Abstract
Different from conventional Mo-Si-B-based alloys consisting of Moss, Mo3Si, and Mo5SiB2, Mo3Si-free Mo-Si-B-based alloys (Moss+Mo5Si3+Mo5SiB2 or Moss+Mo5SiB2) show great potentials for more excellent oxidation resistance and elevated temperature strength. In the present work, alloying element Nb was added to Mo-12Si-10B (at.%)-based alloy to suppress the formation of the Mo3Si phase. Mo-12Si-10B-xNb (x = 10, 20, 22, 24, 26, 28, 30, and 40) bulk alloys were fabricated using mechanical alloying followed by cold pressing and then sintering at 1773 K for 2 h. Effects of Nb content on the mechanical alloying behavior and then sintered microstructure were studied. The addition of Nb with an amount less than 30 at.% accelerated the mechanical alloying process, but 40 at.% Nb addition decreased the process due to excessive cold welding and high powder volume.

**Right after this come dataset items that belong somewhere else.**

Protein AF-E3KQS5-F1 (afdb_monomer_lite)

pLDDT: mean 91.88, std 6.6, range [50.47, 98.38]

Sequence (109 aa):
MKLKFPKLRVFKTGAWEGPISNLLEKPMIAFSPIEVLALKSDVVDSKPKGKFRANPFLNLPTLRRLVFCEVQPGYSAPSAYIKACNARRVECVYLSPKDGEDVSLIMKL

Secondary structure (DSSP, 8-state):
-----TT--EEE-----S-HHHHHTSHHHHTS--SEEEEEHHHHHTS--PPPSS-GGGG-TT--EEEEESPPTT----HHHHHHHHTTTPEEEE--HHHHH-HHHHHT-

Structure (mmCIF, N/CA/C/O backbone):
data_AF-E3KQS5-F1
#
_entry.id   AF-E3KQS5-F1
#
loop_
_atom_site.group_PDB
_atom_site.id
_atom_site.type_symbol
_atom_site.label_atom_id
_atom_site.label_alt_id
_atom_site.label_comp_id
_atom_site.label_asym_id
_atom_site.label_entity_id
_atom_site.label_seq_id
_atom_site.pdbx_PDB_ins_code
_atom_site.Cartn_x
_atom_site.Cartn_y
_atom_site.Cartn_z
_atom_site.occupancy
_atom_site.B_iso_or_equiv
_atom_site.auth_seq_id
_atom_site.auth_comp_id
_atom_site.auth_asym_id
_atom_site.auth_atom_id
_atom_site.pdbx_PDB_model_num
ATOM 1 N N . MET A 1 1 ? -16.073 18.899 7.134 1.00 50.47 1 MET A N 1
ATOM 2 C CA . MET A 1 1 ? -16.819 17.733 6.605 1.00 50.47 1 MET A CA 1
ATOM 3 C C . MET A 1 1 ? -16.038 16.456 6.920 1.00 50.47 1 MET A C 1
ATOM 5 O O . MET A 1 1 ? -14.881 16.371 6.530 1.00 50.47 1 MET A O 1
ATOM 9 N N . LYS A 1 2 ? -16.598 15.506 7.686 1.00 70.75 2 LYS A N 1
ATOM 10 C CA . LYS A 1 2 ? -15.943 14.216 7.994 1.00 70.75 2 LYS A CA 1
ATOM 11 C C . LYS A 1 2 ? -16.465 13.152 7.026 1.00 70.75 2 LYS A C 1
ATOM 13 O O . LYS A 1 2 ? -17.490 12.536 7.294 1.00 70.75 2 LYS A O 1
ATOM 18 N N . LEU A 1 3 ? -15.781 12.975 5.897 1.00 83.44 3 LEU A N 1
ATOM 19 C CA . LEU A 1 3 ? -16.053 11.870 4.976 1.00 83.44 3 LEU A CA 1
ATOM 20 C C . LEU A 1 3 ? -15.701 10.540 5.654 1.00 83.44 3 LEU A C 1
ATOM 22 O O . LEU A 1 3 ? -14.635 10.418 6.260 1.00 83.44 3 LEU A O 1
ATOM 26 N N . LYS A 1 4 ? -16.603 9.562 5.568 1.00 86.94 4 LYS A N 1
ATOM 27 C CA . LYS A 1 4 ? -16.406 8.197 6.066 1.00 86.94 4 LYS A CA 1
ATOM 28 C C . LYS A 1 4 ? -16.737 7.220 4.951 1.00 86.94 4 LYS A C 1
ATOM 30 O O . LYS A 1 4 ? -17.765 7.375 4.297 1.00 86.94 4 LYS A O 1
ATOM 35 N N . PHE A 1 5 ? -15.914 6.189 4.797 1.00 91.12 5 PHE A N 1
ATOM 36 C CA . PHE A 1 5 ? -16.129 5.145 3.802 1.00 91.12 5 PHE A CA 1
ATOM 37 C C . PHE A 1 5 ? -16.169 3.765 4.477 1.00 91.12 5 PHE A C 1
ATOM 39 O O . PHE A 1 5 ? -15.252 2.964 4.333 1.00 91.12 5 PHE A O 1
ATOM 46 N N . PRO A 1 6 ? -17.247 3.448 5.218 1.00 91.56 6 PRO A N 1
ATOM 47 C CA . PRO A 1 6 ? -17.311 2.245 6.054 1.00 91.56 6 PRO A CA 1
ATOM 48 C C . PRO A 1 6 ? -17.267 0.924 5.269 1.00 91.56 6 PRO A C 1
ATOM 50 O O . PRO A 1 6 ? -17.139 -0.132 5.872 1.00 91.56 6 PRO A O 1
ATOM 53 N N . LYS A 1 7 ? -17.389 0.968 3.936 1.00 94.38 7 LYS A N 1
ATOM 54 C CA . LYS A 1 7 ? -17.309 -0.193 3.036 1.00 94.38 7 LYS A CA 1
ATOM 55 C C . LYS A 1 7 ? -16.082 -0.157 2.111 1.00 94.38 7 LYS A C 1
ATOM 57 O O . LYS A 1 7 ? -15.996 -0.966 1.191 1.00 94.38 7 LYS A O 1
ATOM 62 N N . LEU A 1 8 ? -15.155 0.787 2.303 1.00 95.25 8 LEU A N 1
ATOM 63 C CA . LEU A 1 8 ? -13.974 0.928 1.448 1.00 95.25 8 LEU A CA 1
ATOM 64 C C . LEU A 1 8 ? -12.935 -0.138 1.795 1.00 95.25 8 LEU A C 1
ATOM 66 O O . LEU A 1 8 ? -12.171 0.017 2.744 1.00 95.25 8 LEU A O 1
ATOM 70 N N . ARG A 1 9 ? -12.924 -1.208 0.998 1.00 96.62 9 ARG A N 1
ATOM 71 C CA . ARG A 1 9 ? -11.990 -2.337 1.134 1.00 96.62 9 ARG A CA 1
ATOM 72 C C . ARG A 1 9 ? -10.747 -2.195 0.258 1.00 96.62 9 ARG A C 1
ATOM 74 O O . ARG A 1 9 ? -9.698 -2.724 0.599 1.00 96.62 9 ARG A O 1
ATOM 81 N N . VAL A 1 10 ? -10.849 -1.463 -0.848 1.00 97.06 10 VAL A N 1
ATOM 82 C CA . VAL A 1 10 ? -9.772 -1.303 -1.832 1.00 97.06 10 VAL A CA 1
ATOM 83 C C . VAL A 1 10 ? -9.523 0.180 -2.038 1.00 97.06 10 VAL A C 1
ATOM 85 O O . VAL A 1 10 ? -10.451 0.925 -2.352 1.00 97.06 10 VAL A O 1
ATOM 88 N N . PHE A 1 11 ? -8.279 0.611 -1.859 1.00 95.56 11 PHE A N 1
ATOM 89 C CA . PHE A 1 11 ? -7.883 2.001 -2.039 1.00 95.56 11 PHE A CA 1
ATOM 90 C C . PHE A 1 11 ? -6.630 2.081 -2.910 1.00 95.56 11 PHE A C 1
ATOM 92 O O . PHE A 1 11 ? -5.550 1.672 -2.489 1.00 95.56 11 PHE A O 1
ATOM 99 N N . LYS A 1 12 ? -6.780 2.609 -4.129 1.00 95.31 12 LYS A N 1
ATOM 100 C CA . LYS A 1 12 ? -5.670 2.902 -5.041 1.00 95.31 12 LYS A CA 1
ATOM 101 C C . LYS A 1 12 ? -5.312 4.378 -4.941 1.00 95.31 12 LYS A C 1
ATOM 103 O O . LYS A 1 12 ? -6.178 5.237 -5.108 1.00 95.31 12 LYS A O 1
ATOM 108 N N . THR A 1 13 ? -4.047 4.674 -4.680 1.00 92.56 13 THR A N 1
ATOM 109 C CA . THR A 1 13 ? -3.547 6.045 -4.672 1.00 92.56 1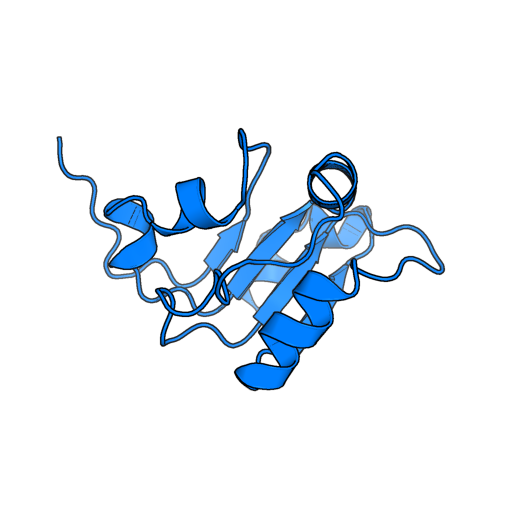3 THR A CA 1
ATOM 110 C C . THR A 1 13 ? -3.185 6.496 -6.086 1.00 92.56 13 THR A C 1
ATOM 112 O O . THR A 1 13 ? -2.756 5.709 -6.927 1.00 92.56 13 THR A O 1
ATOM 115 N N . GLY A 1 14 ? -3.383 7.789 -6.346 1.00 88.88 14 GLY A N 1
ATOM 116 C CA . GLY A 1 14 ? -2.737 8.485 -7.455 1.00 88.88 14 GLY A CA 1
ATOM 117 C C . GLY A 1 14 ? -1.381 9.011 -6.985 1.00 88.88 14 GLY A C 1
ATOM 118 O O . GLY A 1 14 ? -0.481 8.243 -6.663 1.00 88.88 14 GLY A O 1
ATOM 119 N N . ALA A 1 15 ? -1.268 10.331 -6.859 1.00 88.38 15 ALA A N 1
ATOM 120 C CA . ALA A 1 15 ? -0.170 10.979 -6.147 1.00 88.38 15 ALA A CA 1
ATOM 121 C C . ALA A 1 15 ? -0.576 11.335 -4.704 1.00 88.38 15 ALA A C 1
ATOM 123 O O . ALA A 1 15 ? -1.758 11.496 -4.392 1.00 88.38 15 ALA A O 1
ATOM 124 N N . TRP A 1 16 ? 0.410 11.483 -3.819 1.00 90.69 16 TRP A N 1
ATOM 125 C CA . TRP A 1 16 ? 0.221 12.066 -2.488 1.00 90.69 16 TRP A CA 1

For the sintered bulk alloy prepared from the mechanically alloyed powders milled for 30 h, a critical Nb content between 24 and 26 at.% was found to suppress Mo3Si production and γNb5Si3 phase formed in the alloys with the addition of Nb content more than 26 at.%. Prolongation of a prior milling process could facilitate the suppression of Mo3Si and delay the formation of niobium silicides.
Highlights
Mo-Si-B alloys, as promising ultrahigh temperature structural materials, have drawn much attention in the past few decades
A typical Mo-Si-B alloy is comprised of a Mo solid solution (Moss), and Mo3 Si (A15) and Mo5 SiB2 (T2) phases [1,2]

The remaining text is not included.